Why is beautiful soup parsing different html than the source? Python

Question

I've been trying to create a script that parses Instagram usernames to tell me whether some are available. Originally I was using a status code check but it turns out Instagram doesn't actually use a code 404 on it's empty pages, and still returns 200. So I then imported beautiful soup to try and parse the html for the page title text, but for whatever reason, the html being parsed looks very different from the actual page, and lacks the title text as well as many other elements entirely. I'm also pretty certain all my logic at the bottom might be wrong.

So this is my code, sorry if it is horrible I'm new

`
#random word selector stuff
r = requests.get(url)
text = r.text
words = text.split()
rng = randint(0,len(words))

#random proxy selector stuff
ipreq = requests.get(url2)
nums = ipreq.text
ips = nums.split()
randomcheck = randint(0,len(ips))

#this one worked 103.149.130.38:80
proxies  = {
'http': 'http://' + '103.149.130.38:80',
'https': 'https://' + ips\[randomcheck\],
}

print(proxies)

while True:
user = ""

for words[rng] in random.choices(words):
        user = user + words[rng]

response = requests.get("http://www.instagram.com/{user}/",proxies=proxies,headers={'user-agent':'Mozilla/5.0 (Windows NT 10.0; Win64; x64) AppleWebKit/537.36 (KHTML, like Gecko) Chrome/62.0.3202.94 Safari/537.36'}, timeout=100)

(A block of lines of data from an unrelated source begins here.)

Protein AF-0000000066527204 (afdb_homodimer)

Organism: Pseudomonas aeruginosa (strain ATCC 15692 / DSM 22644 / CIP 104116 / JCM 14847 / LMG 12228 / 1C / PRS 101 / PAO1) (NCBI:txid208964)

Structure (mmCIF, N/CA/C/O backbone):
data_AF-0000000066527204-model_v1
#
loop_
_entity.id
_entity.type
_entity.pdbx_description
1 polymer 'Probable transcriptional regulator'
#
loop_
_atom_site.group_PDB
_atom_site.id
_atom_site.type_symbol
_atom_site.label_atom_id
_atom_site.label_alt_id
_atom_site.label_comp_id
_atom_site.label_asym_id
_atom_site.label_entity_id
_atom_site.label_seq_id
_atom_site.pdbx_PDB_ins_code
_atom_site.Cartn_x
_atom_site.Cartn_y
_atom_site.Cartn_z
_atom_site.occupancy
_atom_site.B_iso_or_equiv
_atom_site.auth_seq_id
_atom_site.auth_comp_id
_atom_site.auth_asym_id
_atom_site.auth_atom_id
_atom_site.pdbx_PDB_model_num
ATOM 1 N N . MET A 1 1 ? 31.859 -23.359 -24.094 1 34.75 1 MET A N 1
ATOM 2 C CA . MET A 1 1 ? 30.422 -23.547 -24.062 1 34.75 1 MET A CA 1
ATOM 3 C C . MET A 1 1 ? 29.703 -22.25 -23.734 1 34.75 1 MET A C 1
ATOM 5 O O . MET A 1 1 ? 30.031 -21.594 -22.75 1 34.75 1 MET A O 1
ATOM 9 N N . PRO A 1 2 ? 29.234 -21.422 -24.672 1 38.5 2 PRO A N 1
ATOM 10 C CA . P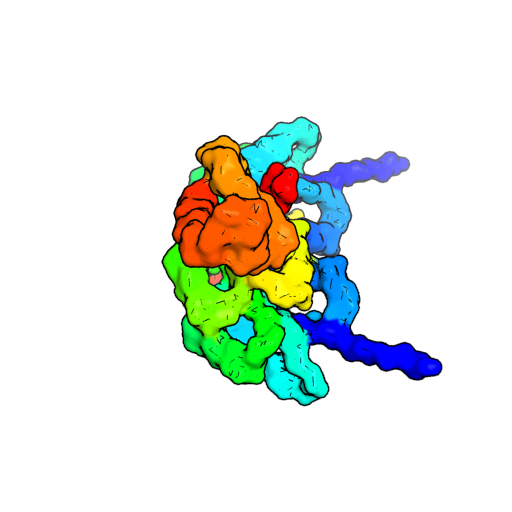RO A 1 2 ? 28.734 -20.062 -24.391 1 38.5 2 PRO A CA 1
ATOM 11 C C . PRO A 1 2 ? 27.719 -20.047 -23.25 1 38.5 2 PRO A C 1
ATOM 13 O O . PRO A 1 2 ? 26.984 -21.016 -23.047 1 38.5 2 PRO A O 1
ATOM 16 N N . SER A 1 3 ? 28.094 -19.703 -22.062 1 41.5 3 SER A N 1
ATOM 17 C CA . SER A 1 3 ? 27.156 -19.531 -20.953 1 41.5 3 SER A CA 1
ATOM 18 C C . SER A 1 3 ? 25.844 -18.922 -21.438 1 41.5 3 SER A C 1
ATOM 20 O O . SER A 1 3 ? 25.812 -17.766 -21.891 1 41.5 3 SER A O 1
ATOM 22 N N . THR A 1 4 ? 25.078 -19.594 -22.25 1 41 4 THR A N 1
ATOM 23 C CA . THR A 1 4 ? 23.766 -19.141 -22.719 1 41 4 THR A CA 1
ATOM 24 C C . THR A 1 4 ? 23.094 -18.25 -21.656 1 41 4 THR A C 1
ATOM 26 O O . THR A 1 4 ? 22.75 -18.734 -20.578 1 41 4 THR A O 1
ATOM 29 N N . ARG A 1 5 ? 23.531 -17.188 -21.453 1 47.09 5 ARG A N 1
ATOM 30 C CA . ARG A 1 5 ? 23.047 -16.188 -20.516 1 47.09 5 ARG A CA 1
ATOM 31 C C . ARG A 1 5 ? 21.531 -16.062 -20.578 1 47.09 5 ARG A C 1
ATOM 33 O O . ARG A 1 5 ? 20.984 -15.547 -21.547 1 47.09 5 ARG A O 1
ATOM 40 N N . SER A 1 6 ? 20.812 -17.141 -20.062 1 55.22 6 SER A N 1
ATOM 41 C CA . SER A 1 6 ? 19.344 -17.172 -20.031 1 55.22 6 SER A CA 1
ATOM 42 C C . SER A 1 6 ? 18.766 -15.82 -19.656 1 55.22 6 SER A C 1
ATOM 44 O O . SER A 1 6 ? 19.312 -15.117 -18.812 1 55.22 6 SER A O 1
ATOM 46 N N . LEU A 1 7 ? 18.203 -15.102 -20.609 1 59.31 7 LEU A N 1
ATOM 47 C CA . LEU A 1 7 ? 17.562 -13.805 -20.422 1 59.31 7 LEU A CA 1
ATOM 48 C C . LEU A 1 7 ? 16.797 -13.766 -19.109 1 59.31 7 LEU A C 1
ATOM 50 O O . LEU A 1 7 ? 16.219 -14.773 -18.688 1 59.31 7 LEU A O 1
ATOM 54 N N . PRO A 1 8 ? 17.094 -12.773 -18.391 1 70.94 8 PRO A N 1
ATOM 55 C CA . PRO A 1 8 ? 16.391 -12.672 -17.109 1 70.94 8 PRO A CA 1
ATOM 56 C C . PRO A 1 8 ? 14.875 -12.82 -17.266 1 70.94 8 PRO A C 1
ATOM 58 O O . PRO A 1 8 ? 14.305 -12.422 -18.281 1 70.94 8 PRO A O 1
ATOM 61 N N . ALA A 1 9 ? 14.281 -13.539 -16.438 1 81.5 9 ALA A N 1
ATOM 62 C CA . ALA A 1 9 ? 12.82 -13.641 -16.422 1 81.5 9 ALA A CA 1
ATOM 63 C C . ALA A 1 9 ? 12.172 -12.273 -16.25 1 81.5 9 ALA A C 1
ATOM 65 O O . ALA A 1 9 ? 12.633 -11.453 -15.461 1 81.5 9 ALA A O 1
ATOM 66 N N . ARG A 1 10 ? 11.219 -11.984 -17.062 1 90.88 10 ARG A N 1
ATOM 67 C CA . ARG A 1 10 ? 10.5 -10.711 -17.016 1 90.88 10 ARG A CA 1
ATOM 68 C C . ARG A 1 10 ? 9.352 -10.773 -16.016 1 90.88 10 ARG A C 1
ATOM 70 O O . ARG A 1 10 ? 8.562 -11.719 -16.031 1 90.88 10 ARG A O 1
ATOM 77 N N . VAL A 1 11 ? 9.305 -9.812 -15.156 1 94.12 11 VAL A N 1
ATOM 78 C CA . VAL A 1 11 ? 8.242 -9.703 -14.164 1 94.12 11 VAL A CA 1
ATOM 79 C C . VAL A 1 11 ? 7.551 -8.352 -14.289 1 94.12 11 VAL A C 1
ATOM 81 O O . VAL A 1 11 ? 8.211 -7.316 -14.406 1 94.12 11 VAL A O 1
ATOM 84 N N . ILE A 1 12 ? 6.227 -8.359 -14.344 1 97 12 ILE A N 1
ATOM 85 C CA . ILE A 1 12 ? 5.457 -7.117 -14.336 1 97 12 ILE A CA 1
ATOM 86 C C . ILE A 1 12 ? 4.727 -6.977 -13.008 1 97 12 ILE A C 1
ATOM 88 O O . ILE A 1 12 ? 3.959 -7.859 -12.609 1 97 12 ILE A O 1
ATOM 92 N N . VAL A 1 13 ? 5.008 -5.918 -12.289 1 98.38 13 VAL A N 1
ATOM 93 C CA . VAL A 1 13 ? 4.359 -5.562 -11.031 1 98.38 13 VAL A CA 1
ATOM 94 C C . VAL A 1 13 ? 3.412 -4.383 -11.25 1 98.38 13 VAL A C 1
ATOM 96 O O . VAL A 1 13 ? 3.816 -3.344 -11.773 1 98.38 13 VAL A O 1
ATOM 99 N N . ALA A 1 14 ? 2.105 -4.582 -10.852 1 98.44 14 ALA A N 1
ATOM 100 C CA . ALA A 1 14 ? 1.143 -3.52 -11.133 1 98.44 14 ALA A CA 1
ATOM 101 C C . ALA A 1 14 ? 0.321 -3.188 -9.891 1 98.44 14 ALA A C 1
ATOM 103 O O . ALA A 1 14 ? -0.336 -4.062 -9.32 1 98.44 14 ALA A O 1
ATOM 104 N N . ASP A 1 15 ? 0.324 -1.989 -9.469 1 97.94 15 ASP A N 1
ATOM 105 C CA . ASP A 1 15 ? -0.426 -1.387 -8.367 1 97.94 15 ASP A CA 1
ATOM 106 C C . ASP A 1 15 ? -0.563 0.122 -8.562 1 97.94 15 ASP A C 1
ATOM 108 O O . ASP A 1 15 ? 0.391 0.792 -8.961 1 97.94 15 ASP A O 1
ATOM 112 N N . ASP A 1 16 ? -1.743 0.618 -8.328 1 95 16 ASP A N 1
ATOM 113 C CA . ASP A 1 16 ? -1.927 2.041 -8.586 1 95 16 ASP A CA 1
ATOM 114 C C . ASP A 1 16 ? -1.493 2.883 -7.391 1 95 16 ASP A C 1
ATOM 116 O O . ASP A 1 16 ? -1.488 4.113 -7.457 1 95 16 ASP A O 1
ATOM 120 N N . TYR A 1 17 ? -1.07 2.297 -6.312 1 95.38 17 TYR A N 1
ATOM 121 C CA . TYR A 1 17 ? -0.375 2.984 -5.23 1 95.38 17 TYR A CA 1
ATOM 122 C C . TYR A 1 17 ? 1.136 2.895 -5.41 1 95.38 17 TYR A C 1
ATOM 124 O O . TYR A 1 17 ? 1.727 1.828 -5.223 1 95.38 17 TYR A O 1
ATOM 132 N N . PRO A 1 18 ? 1.774 4 -5.684 1 96.31 18 PRO A N 1
ATOM 133 C CA . PRO A 1 18 ? 3.191 3.977 -6.051 1 96.31 18 PRO A CA 1
ATOM 134 C C . PRO A 1 18 ? 4.078 3.416 -4.941 1 96.31 18 PRO A C 1
ATOM 136 O O . PRO A 1 18 ? 5.016 2.66 -5.219 1 96.31 18 PRO A O 1
ATOM 139 N N . LEU A 1 19 ? 3.814 3.744 -3.701 1 96.31 19 LEU A N 1
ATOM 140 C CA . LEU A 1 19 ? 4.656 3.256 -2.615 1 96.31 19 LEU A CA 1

ref = requests.get("http://www.instagram.com/{user}/")
ref.text
src = 'Page not found • Instagram'
soup = BeautifulSoup(ref.text, "html.parser")

print(soup.prettify())

if (soup.find_all(response) == src):
    
    print(Fore.LIGHTBLUE_EX + f"NOT FOUND: {user}" + Fore.RESET) 
    
elif (soup.find_all(response) != src):
    print(Fore.GREEN + f"USER FOUND: {user}" + Fore.RESET)

else:
    print("BLOCKED FROM INSTAGRAM")
    time.sleep(15)

` I think most of the issue is happening in this block

`response = requests.get("http://www.instagram.com/%7Buser%7D/",proxies=proxies,headers={'user-agent':'Mozilla/5.0 (Windows NT 10.0; Win64; x64) AppleWebKit/537.36 (KHTML, like Gecko) Chrome/62.0.3202.94 Safari/537.36'}, timeout=100)

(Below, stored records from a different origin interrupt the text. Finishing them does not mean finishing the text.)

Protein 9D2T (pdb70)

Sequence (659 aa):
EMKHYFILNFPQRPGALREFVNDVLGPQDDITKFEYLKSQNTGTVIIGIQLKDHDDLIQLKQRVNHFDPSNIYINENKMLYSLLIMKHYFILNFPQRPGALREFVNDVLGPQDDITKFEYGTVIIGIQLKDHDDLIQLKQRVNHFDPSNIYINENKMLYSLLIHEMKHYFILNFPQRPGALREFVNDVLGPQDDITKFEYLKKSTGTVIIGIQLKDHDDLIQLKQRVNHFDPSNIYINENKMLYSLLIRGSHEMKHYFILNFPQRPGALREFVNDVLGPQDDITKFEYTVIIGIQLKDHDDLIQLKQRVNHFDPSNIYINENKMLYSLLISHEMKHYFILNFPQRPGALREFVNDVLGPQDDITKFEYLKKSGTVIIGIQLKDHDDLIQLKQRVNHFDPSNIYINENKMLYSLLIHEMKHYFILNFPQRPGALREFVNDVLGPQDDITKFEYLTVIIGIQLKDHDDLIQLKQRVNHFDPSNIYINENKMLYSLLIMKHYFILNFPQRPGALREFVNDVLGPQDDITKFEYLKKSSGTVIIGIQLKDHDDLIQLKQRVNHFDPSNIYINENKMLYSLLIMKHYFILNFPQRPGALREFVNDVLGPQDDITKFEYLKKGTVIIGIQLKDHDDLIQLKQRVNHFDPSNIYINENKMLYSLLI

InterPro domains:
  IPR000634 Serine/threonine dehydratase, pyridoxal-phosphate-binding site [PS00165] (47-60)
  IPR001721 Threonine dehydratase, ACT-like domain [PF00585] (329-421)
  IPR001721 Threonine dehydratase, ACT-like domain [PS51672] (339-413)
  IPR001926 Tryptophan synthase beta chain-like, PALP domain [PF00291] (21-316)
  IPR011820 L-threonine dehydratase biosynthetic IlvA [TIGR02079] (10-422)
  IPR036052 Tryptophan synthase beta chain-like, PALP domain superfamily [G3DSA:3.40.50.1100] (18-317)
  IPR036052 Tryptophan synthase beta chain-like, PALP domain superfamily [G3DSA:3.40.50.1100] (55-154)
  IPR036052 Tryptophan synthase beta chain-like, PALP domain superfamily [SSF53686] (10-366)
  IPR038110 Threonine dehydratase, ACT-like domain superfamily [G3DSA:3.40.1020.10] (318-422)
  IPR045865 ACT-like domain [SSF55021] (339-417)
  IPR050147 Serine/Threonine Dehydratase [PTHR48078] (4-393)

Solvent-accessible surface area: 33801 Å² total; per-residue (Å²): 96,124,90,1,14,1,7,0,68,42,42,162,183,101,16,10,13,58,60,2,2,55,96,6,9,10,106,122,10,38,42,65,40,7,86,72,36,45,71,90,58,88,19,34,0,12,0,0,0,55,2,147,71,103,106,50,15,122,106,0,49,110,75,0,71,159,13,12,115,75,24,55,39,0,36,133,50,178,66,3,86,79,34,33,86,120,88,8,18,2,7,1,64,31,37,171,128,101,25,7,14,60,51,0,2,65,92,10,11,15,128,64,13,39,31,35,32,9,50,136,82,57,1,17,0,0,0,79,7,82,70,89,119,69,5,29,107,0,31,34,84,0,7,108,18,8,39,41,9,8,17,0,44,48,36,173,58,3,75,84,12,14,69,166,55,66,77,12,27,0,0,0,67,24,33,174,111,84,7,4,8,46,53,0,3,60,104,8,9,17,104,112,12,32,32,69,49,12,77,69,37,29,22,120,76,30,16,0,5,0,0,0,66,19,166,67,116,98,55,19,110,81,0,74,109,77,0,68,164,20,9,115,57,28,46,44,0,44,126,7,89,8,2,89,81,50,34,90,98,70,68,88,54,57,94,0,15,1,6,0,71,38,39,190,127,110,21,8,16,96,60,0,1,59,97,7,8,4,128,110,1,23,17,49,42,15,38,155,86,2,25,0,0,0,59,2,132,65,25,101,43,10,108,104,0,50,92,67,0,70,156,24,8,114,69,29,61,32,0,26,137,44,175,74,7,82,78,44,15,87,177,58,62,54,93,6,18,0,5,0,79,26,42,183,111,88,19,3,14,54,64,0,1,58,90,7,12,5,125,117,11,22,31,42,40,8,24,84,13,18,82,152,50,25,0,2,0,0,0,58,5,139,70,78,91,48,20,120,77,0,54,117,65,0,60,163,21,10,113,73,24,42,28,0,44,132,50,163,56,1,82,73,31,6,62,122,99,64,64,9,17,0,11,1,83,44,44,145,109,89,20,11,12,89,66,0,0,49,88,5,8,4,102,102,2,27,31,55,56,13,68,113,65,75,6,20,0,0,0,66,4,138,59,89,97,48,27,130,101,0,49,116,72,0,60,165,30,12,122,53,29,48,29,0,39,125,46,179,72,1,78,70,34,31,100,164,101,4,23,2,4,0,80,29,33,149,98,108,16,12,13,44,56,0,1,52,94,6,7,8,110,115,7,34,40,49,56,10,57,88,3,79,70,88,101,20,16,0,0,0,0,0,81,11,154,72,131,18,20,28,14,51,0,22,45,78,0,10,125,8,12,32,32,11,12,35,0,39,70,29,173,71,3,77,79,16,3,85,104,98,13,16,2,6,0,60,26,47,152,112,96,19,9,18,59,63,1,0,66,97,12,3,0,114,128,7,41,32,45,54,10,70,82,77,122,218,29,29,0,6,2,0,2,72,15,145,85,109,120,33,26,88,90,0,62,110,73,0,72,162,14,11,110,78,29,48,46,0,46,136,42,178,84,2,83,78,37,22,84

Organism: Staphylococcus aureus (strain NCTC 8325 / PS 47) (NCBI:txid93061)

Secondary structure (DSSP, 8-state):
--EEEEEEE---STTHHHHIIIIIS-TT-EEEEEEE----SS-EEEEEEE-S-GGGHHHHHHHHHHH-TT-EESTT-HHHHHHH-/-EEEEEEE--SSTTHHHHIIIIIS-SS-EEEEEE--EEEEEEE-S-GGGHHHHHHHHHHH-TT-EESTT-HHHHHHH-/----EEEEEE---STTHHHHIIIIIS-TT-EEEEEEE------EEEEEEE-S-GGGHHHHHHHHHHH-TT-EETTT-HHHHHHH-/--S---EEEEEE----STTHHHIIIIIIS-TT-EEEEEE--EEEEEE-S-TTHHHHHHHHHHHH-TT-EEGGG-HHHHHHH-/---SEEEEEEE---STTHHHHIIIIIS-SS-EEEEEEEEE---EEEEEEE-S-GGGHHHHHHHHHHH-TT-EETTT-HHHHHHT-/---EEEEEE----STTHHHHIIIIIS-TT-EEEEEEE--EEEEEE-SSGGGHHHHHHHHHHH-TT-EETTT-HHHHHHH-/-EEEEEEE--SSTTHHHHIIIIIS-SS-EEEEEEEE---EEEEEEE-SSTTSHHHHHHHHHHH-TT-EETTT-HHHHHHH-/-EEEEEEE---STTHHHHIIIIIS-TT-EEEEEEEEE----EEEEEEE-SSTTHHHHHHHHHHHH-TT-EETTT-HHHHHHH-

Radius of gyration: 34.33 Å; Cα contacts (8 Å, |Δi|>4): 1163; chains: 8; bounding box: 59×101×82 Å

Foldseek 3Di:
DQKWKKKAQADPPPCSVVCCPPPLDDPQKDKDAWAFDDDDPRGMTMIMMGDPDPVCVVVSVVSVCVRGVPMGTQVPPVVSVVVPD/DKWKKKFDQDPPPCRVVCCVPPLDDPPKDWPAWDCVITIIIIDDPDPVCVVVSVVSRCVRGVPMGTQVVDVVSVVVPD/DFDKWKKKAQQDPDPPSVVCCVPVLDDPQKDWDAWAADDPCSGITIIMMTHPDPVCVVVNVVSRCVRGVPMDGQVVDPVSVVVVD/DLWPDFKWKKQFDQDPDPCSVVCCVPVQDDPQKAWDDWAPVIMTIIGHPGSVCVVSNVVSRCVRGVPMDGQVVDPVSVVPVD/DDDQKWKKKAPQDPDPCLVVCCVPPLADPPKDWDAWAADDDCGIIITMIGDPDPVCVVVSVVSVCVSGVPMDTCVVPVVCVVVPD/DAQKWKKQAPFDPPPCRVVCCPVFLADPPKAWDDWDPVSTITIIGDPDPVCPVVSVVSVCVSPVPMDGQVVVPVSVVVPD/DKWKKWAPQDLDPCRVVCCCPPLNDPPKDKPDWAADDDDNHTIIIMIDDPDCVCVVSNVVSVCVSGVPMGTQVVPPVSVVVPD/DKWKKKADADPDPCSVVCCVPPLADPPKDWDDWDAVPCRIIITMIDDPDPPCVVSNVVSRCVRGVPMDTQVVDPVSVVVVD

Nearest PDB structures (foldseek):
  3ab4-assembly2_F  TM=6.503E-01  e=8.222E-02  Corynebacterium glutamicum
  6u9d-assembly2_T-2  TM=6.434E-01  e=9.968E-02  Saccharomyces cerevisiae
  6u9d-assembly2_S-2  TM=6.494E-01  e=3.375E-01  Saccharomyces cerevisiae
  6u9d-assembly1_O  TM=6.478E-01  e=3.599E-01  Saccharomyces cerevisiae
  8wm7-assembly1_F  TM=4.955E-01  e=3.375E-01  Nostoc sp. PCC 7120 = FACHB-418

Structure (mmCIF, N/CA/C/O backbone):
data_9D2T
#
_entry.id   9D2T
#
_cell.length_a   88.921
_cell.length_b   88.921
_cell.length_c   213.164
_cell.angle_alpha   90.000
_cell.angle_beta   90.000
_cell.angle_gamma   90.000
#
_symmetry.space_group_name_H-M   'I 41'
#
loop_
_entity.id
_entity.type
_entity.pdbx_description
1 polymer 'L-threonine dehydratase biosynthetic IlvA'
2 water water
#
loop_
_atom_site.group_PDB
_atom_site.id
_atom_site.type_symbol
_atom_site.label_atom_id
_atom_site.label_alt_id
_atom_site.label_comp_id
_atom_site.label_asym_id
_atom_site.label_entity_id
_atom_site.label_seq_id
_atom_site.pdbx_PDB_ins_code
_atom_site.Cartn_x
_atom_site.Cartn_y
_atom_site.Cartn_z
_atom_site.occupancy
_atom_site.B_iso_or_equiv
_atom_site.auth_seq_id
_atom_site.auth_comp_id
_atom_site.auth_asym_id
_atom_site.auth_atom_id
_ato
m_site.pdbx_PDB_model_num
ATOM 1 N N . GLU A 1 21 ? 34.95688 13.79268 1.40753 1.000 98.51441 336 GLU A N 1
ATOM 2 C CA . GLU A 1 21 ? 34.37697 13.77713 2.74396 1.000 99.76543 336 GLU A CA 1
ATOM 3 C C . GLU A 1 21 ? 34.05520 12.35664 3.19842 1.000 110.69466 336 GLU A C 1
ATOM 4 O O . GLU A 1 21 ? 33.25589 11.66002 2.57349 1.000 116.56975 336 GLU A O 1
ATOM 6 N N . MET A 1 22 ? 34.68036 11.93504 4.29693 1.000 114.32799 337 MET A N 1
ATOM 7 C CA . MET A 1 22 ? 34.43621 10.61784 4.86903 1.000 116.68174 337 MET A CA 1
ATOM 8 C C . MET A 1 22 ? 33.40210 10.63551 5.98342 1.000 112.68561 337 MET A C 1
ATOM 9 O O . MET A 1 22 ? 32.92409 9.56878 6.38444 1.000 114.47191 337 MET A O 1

ref = requests.get("http://www.instagram.com/{user}/")
ref.text
src = 'Page not found • Instagram'
soup = BeautifulSoup(ref.text, "html.parser")

print(soup.prettify())

` And I think that last bit of logic probably needs fixing, but at the moment I think the main issue is the seemingly incorrect or incomplete parsing

For proper urls and stuff to try the code here's a pastebin it thought this post was spam https://pastebin.com/BStK839i

looks like there are scripts running on that page, requests does not actually run the js scripts on the page, so none of that content gets to bs. you will need to use something like selenium which will load and run the scripts — Nullman, Mar 13 '23 at 17:33
Beautifulsoup is not the issue, as @Nullman said. The issue is that `requests` fetches only the raw page content, without processing any javascript, so that's what beautifulsoup sees. — John Gordon, Mar 13 '23 at 17:39
Does this answer your question? [How Can I Scrape Data From Websites Don't Return Simple HTML](https://stackoverflow.com/questions/43668384/how-can-i-scrape-data-from-websites-dont-return-simple-html) — dimnnv, Mar 17 '23 at 15:03

score 0 · Answer 1 · answered Mar 18 '23 at 17:47

I actually figured it out, it didn't require selenium, or even beautiful soup in the end. I ended up using insomnia to pull a specific request from Instagram and used that to check for active accounts. Works fairly reliably.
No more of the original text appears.